=== Aim of the task ===
Below are the entries. Print only the lines starting at the one with "ATOM 399 O O" and ending at the one with "ATOM 416 N N", exactly, with no pictures.

=== Data shown ===

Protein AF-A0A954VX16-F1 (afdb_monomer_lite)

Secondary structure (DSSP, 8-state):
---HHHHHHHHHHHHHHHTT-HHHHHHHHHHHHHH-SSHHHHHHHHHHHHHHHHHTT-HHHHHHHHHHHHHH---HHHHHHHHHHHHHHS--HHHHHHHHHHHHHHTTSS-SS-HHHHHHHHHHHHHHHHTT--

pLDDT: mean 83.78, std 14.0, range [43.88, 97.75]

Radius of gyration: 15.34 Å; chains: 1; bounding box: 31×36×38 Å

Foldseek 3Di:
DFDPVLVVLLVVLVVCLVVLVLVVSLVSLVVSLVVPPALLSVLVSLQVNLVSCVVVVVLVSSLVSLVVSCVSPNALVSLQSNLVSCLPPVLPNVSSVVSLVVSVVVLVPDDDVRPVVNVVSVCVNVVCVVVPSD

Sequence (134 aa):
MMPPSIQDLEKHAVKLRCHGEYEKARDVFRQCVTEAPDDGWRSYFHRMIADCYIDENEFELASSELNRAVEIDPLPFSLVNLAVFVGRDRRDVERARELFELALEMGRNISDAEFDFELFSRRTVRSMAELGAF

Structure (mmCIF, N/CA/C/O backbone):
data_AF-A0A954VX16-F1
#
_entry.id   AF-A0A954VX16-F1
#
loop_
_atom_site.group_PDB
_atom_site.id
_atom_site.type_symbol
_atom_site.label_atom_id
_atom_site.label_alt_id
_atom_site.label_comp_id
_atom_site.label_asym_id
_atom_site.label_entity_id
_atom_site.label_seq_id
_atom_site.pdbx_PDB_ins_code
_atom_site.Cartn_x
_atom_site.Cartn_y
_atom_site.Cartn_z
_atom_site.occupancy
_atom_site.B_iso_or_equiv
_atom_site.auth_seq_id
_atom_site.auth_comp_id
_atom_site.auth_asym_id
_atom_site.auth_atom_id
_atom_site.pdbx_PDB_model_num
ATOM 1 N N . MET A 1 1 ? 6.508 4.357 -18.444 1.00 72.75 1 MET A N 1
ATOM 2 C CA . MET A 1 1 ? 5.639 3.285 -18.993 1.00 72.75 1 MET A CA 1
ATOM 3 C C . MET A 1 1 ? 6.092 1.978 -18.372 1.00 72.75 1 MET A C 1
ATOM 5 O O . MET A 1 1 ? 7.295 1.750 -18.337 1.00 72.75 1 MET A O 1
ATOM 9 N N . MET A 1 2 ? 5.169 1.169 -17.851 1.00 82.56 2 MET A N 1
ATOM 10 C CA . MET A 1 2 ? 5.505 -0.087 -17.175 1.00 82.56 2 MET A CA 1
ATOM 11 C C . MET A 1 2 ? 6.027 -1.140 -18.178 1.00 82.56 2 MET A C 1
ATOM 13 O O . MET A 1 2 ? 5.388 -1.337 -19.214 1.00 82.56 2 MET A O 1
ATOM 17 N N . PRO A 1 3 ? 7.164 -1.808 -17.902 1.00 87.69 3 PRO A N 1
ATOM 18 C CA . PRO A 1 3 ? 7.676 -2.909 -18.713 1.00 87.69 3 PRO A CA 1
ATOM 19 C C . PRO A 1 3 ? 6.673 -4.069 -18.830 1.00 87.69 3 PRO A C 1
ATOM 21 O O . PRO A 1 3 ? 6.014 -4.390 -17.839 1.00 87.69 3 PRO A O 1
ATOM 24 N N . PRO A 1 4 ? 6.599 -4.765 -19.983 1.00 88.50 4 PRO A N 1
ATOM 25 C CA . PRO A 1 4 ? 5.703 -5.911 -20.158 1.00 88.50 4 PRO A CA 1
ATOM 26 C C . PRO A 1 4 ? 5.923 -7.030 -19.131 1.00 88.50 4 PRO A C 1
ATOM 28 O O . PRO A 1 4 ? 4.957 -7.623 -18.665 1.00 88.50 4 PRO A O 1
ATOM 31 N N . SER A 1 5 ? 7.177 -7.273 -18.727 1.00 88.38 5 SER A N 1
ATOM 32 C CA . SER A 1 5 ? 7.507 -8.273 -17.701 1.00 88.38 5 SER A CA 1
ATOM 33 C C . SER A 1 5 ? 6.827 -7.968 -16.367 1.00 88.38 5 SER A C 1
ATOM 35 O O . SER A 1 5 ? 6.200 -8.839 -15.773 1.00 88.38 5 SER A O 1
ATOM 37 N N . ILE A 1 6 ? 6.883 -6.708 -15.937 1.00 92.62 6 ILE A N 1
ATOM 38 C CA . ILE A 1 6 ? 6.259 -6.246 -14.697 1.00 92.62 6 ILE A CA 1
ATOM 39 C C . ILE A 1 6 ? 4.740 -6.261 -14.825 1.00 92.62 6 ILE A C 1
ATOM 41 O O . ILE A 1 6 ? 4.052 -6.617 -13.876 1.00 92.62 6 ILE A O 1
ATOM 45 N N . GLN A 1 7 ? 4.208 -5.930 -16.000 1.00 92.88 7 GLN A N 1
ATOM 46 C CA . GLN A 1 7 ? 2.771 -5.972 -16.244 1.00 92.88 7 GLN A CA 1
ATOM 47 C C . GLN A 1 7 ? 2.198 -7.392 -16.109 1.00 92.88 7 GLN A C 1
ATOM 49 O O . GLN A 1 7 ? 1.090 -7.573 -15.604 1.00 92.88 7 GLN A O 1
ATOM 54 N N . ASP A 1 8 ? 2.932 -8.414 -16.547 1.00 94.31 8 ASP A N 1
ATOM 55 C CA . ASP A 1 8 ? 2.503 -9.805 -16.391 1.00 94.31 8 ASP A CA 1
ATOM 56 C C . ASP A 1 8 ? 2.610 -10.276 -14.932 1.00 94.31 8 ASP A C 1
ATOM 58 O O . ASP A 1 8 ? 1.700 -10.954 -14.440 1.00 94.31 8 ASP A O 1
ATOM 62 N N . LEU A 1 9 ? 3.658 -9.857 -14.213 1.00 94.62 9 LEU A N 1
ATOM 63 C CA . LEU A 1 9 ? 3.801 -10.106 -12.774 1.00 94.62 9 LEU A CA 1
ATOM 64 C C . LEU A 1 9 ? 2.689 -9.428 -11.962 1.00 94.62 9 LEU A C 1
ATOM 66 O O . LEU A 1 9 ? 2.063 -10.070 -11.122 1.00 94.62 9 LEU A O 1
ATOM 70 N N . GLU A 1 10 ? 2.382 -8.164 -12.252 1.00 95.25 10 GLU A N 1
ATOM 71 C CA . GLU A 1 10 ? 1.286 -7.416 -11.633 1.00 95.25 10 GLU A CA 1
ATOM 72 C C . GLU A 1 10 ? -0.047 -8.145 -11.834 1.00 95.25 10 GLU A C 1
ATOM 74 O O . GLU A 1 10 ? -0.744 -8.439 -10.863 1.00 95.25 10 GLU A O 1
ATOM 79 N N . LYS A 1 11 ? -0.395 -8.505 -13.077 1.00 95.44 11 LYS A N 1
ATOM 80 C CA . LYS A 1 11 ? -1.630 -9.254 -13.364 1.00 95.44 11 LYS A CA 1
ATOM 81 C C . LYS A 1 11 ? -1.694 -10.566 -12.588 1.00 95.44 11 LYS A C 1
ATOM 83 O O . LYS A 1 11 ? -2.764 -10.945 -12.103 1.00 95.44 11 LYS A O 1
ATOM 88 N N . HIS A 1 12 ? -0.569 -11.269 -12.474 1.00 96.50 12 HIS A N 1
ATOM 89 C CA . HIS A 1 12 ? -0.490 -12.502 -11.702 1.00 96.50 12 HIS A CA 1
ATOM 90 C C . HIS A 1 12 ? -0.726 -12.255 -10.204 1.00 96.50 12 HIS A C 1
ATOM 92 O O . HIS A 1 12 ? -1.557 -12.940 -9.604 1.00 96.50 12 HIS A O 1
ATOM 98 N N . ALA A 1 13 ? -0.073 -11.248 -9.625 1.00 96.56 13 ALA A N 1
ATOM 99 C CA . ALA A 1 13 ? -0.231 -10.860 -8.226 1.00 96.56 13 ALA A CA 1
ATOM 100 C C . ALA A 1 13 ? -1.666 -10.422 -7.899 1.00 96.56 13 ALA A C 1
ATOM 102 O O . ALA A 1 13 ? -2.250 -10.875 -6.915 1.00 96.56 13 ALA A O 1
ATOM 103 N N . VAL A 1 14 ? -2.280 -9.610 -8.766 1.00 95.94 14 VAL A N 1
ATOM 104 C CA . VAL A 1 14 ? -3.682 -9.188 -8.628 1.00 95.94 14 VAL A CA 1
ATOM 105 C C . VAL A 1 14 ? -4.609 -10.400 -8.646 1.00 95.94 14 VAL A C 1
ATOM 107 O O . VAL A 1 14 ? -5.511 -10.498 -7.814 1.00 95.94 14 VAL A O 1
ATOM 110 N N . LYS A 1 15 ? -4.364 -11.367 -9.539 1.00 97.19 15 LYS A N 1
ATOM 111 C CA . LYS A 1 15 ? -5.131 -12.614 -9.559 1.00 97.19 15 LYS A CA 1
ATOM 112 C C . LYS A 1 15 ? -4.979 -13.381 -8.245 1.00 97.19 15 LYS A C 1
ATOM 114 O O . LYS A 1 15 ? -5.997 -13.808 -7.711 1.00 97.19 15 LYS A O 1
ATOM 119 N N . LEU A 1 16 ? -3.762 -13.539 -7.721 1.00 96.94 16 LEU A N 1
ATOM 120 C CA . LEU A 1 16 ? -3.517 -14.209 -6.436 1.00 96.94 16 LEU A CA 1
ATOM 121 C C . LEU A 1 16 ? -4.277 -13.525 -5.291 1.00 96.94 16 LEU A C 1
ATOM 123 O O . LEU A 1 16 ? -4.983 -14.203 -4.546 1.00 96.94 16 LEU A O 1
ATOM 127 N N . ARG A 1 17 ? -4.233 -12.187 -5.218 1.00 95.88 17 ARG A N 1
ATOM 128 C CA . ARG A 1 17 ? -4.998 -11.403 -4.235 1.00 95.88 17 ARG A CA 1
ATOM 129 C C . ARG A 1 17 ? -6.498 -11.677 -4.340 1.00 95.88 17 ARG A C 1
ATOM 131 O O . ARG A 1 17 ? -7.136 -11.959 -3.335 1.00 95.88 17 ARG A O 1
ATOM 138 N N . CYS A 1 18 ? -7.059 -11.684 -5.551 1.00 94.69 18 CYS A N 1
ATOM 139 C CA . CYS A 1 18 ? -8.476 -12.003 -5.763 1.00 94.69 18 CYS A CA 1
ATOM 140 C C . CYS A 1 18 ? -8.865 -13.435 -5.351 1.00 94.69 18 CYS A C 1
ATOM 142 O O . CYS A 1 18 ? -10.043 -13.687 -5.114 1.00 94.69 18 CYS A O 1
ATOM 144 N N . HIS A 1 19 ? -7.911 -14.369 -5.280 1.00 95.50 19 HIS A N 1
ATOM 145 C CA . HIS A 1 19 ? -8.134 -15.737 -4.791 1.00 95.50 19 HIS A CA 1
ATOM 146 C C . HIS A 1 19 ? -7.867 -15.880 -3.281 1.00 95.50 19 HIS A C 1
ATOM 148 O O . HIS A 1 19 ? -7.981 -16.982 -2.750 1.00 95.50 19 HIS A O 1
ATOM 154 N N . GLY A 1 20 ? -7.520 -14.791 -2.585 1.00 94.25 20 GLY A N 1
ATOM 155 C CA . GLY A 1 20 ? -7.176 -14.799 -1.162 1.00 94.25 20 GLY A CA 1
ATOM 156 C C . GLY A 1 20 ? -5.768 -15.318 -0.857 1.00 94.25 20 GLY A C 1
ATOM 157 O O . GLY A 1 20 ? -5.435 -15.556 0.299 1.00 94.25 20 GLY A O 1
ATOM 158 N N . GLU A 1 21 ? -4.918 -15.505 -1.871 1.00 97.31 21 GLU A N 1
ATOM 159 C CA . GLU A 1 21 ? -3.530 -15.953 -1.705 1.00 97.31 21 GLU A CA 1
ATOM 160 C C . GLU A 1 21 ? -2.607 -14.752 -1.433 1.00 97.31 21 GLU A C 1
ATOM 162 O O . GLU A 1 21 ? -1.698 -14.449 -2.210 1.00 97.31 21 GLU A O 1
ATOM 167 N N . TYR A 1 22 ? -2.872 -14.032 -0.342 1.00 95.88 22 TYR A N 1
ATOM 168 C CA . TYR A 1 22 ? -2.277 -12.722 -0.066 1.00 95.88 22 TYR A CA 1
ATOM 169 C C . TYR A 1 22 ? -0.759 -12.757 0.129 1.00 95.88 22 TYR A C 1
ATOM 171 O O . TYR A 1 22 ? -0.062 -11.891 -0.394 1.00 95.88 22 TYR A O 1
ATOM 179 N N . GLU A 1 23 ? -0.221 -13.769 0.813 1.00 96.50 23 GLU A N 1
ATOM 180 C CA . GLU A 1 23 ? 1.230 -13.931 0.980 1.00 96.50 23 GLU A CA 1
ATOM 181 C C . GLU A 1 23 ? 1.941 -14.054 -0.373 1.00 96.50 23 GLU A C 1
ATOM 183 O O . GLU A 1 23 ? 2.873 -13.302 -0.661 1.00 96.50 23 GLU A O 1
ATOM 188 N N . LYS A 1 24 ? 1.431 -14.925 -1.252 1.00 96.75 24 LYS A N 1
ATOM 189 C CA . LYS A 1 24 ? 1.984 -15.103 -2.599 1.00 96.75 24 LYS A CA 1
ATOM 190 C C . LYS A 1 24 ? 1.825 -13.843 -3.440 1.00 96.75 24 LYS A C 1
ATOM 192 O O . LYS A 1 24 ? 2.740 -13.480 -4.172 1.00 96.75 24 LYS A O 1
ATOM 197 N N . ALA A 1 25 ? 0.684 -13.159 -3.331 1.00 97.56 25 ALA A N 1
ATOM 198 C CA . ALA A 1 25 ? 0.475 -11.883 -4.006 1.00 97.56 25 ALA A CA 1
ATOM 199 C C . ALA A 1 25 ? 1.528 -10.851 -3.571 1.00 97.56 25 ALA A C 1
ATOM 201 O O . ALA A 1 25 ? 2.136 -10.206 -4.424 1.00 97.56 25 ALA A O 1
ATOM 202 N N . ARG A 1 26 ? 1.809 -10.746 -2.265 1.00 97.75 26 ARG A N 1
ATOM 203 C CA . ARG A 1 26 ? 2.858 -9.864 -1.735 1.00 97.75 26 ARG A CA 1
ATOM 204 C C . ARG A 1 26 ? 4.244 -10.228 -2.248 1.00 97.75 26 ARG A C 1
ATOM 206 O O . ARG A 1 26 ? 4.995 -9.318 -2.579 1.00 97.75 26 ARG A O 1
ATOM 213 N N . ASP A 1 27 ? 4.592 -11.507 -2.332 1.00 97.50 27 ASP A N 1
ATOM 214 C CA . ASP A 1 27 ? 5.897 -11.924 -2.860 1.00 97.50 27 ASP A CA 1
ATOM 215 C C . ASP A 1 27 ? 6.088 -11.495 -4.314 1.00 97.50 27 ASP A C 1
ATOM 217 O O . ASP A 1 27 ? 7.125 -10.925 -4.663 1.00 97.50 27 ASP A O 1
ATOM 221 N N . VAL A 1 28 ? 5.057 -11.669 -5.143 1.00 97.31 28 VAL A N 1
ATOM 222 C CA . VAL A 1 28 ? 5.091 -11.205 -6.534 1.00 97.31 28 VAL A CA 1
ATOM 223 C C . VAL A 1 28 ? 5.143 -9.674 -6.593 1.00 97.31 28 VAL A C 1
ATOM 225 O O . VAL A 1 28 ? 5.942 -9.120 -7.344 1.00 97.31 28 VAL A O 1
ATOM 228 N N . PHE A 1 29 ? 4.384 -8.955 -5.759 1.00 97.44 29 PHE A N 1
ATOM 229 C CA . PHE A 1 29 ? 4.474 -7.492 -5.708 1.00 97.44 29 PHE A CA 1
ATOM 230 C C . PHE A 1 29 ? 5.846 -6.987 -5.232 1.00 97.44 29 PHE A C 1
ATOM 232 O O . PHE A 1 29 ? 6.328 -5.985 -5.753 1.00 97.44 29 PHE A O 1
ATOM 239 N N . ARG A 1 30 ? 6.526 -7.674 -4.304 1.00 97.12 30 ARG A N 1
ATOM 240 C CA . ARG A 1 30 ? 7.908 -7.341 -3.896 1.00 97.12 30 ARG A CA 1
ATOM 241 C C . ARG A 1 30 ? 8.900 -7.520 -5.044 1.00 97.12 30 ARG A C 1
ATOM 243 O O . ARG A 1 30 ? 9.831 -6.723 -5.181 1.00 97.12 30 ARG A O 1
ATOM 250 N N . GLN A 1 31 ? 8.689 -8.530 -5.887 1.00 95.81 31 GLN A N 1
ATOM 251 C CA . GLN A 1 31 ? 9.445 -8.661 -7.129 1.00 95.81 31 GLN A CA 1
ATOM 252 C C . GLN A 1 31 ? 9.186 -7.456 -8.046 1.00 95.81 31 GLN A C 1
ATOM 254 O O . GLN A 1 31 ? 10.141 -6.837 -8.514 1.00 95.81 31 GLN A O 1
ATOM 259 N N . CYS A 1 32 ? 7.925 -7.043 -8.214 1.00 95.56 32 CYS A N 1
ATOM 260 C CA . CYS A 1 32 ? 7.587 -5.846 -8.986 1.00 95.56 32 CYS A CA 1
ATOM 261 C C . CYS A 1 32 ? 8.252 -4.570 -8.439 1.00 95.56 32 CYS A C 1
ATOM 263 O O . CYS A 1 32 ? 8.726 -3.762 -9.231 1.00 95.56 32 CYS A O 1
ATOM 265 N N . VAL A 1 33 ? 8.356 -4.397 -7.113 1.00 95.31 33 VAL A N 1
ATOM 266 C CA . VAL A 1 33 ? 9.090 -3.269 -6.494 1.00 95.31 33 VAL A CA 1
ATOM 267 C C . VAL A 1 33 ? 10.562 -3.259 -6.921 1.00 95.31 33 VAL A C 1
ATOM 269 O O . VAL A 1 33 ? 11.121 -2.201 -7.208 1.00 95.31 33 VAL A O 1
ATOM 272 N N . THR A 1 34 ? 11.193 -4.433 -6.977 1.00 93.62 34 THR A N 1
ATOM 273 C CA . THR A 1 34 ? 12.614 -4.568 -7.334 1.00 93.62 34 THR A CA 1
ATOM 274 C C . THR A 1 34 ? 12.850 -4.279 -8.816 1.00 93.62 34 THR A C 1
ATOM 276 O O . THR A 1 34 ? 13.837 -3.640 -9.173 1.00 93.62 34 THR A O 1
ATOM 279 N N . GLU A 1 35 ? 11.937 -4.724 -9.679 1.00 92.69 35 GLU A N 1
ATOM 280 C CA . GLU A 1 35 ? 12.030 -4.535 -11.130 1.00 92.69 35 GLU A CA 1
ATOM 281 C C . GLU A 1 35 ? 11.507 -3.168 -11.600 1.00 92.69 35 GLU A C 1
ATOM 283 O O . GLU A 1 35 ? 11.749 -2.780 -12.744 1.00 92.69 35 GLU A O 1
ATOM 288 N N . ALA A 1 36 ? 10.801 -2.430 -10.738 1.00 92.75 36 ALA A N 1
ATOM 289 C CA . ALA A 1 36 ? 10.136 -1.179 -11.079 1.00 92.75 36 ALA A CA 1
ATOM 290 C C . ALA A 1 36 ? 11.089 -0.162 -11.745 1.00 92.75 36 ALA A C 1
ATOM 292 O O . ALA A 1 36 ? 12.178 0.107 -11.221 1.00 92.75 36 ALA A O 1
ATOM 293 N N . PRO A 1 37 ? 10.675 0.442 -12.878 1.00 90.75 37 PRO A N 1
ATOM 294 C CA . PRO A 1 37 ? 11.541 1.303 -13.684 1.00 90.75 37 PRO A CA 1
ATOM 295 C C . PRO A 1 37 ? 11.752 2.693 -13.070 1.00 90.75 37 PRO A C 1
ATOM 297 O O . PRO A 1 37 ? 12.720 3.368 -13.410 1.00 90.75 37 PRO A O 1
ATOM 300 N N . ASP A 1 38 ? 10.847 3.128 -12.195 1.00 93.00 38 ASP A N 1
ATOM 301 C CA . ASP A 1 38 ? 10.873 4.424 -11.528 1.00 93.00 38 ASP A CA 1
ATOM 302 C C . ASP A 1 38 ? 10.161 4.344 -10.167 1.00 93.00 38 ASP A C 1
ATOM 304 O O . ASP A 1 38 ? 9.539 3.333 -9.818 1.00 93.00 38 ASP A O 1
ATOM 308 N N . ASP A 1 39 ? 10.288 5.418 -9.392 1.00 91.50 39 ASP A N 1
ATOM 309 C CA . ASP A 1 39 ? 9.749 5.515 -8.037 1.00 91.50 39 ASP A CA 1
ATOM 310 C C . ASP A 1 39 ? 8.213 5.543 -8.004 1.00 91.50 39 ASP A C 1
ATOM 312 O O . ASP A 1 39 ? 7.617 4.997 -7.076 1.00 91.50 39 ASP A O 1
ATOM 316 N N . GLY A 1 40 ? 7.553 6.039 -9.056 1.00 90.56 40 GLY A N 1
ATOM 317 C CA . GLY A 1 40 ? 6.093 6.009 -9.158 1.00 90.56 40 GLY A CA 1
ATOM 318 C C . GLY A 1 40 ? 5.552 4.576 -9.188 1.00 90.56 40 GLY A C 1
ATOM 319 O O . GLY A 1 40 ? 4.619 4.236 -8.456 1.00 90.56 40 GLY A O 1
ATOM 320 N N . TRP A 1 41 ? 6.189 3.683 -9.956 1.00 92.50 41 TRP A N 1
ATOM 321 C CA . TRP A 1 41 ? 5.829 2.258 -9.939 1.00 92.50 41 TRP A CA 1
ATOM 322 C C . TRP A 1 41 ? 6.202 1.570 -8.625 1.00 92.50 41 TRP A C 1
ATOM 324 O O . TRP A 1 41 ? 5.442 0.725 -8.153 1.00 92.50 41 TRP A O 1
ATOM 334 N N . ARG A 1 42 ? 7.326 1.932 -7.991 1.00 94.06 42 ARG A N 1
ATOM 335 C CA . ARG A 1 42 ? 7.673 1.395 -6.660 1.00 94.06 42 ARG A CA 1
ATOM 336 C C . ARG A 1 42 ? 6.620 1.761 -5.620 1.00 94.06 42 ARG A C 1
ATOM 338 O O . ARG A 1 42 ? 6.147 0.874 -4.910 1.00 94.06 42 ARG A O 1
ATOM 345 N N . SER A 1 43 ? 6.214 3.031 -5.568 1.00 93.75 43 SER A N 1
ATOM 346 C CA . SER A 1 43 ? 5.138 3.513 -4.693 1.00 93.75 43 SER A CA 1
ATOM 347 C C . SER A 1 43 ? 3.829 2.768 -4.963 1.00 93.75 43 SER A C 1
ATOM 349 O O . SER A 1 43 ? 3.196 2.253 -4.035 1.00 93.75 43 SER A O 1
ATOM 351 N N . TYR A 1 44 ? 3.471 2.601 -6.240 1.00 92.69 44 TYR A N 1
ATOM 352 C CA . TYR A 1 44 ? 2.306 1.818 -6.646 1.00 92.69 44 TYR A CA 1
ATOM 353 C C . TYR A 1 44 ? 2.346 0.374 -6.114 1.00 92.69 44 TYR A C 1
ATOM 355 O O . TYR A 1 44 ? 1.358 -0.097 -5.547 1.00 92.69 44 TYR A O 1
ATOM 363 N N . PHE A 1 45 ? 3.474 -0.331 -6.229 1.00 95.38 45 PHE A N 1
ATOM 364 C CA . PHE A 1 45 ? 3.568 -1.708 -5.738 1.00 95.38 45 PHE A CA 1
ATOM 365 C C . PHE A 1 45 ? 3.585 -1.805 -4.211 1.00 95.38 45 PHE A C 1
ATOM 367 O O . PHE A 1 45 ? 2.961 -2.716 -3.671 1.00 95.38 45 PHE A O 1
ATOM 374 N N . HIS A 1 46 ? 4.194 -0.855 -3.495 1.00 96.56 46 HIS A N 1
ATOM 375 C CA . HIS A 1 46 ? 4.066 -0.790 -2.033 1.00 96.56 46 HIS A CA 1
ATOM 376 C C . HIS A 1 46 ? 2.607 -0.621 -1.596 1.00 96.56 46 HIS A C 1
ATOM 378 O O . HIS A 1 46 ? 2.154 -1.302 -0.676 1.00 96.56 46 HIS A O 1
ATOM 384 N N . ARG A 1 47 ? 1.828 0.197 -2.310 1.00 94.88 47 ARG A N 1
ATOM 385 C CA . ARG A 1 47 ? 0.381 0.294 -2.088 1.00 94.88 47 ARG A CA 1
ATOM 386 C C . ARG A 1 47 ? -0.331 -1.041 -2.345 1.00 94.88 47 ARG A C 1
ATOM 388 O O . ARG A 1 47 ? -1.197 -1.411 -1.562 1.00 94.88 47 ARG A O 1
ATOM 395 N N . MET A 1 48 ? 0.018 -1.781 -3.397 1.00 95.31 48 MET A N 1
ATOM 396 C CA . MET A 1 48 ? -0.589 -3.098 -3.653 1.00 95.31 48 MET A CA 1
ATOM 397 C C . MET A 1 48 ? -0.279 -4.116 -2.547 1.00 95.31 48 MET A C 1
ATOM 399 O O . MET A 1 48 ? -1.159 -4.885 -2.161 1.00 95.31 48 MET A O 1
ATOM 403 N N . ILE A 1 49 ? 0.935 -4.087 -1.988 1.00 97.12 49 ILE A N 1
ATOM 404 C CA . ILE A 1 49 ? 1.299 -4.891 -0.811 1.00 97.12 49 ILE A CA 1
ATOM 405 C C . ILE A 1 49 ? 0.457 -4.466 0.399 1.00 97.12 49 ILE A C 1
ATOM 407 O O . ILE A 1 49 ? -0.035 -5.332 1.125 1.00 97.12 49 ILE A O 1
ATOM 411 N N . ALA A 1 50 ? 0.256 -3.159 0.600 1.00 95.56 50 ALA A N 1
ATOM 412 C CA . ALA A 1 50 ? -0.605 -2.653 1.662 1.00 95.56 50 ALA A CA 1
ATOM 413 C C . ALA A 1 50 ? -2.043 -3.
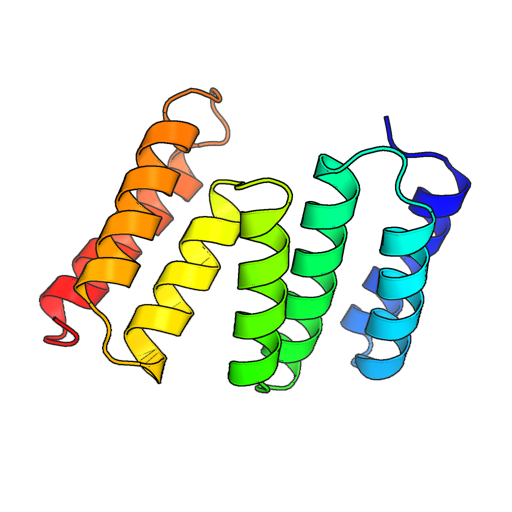160 1.520 1.00 95.56 50 ALA A C 1
ATOM 415 O O . ALA A 1 50 ? -2.591 -3.662 2.494 1.00 95.56 50 ALA A O 1
ATOM 416 N N . ASP A 1 51 ? -2.626 -3.109 0.319 1.00 93.44 51 ASP A N 1
ATOM 417 C CA . ASP A 1 51 ? -3.972 -3.633 0.068 1.00 93.44 51 ASP A CA 1
ATOM 418 C C . ASP A 1 51 ? -4.080 -5.122 0.451 1.00 93.44 51 ASP A C 1
ATOM 420 O O . ASP A 1 51 ? -5.061 -5.522 1.067 1.00 93.44 51 ASP A O 1
ATOM 424 N N . CYS A 1 52 ? -3.059 -5.943 0.167 1.00 96.00 52 CYS A N 1
ATOM 425 C CA . CYS A 1 52 ? -3.049 -7.344 0.606 1.00 96.00 52 CYS A CA 1
ATOM 426 C C . CYS A 1 52 ? -3.090 -7.489 2.134 1.00 96.00 52 CYS A C 1
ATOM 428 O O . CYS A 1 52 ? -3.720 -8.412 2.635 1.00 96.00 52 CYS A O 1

=== Answer space ===
ATOM 399 O O . MET A 1 48 ? -1.159 -4.885 -2.161 1.00 95.31 48 MET A O 1
ATOM 403 N N . ILE A 1 49 ? 0.935 -4.087 -1.988 1.00 97.12 49 ILE A N 1
ATOM 404 C CA . ILE A 1 49 ? 1.299 -4.891 -0.811 1.00 97.12 49 ILE A CA 1
ATOM 405 C C . ILE A 1 49 ? 0.457 -4.466 0.399 1.00 97.12 49 ILE A C 1
ATOM 407 O O . ILE A 1 49 ? -0.035 -5.332 1.125 1.00 97.12 49 ILE A O 1
ATOM 411 N N . ALA A 1 50 ? 0.256 -3.159 0.600 1.00 95.56 50 ALA A N 1
ATOM 412 C CA . ALA A 1 50 ? -0.605 -2.653 1.662 1.00 95.56 50 ALA A CA 1
ATOM 413 C C . ALA A 1 50 ? -2.043 -3.
160 1.520 1.00 95.56 50 ALA A C 1
ATOM 415 O O . ALA A 1 50 ? -2.591 -3.662 2.494 1.00 95.56 50 ALA A O 1
ATOM 416 N N . ASP A 1 51 ? -2.626 -3.109 0.319 1.00 93.44 51 ASP A N 1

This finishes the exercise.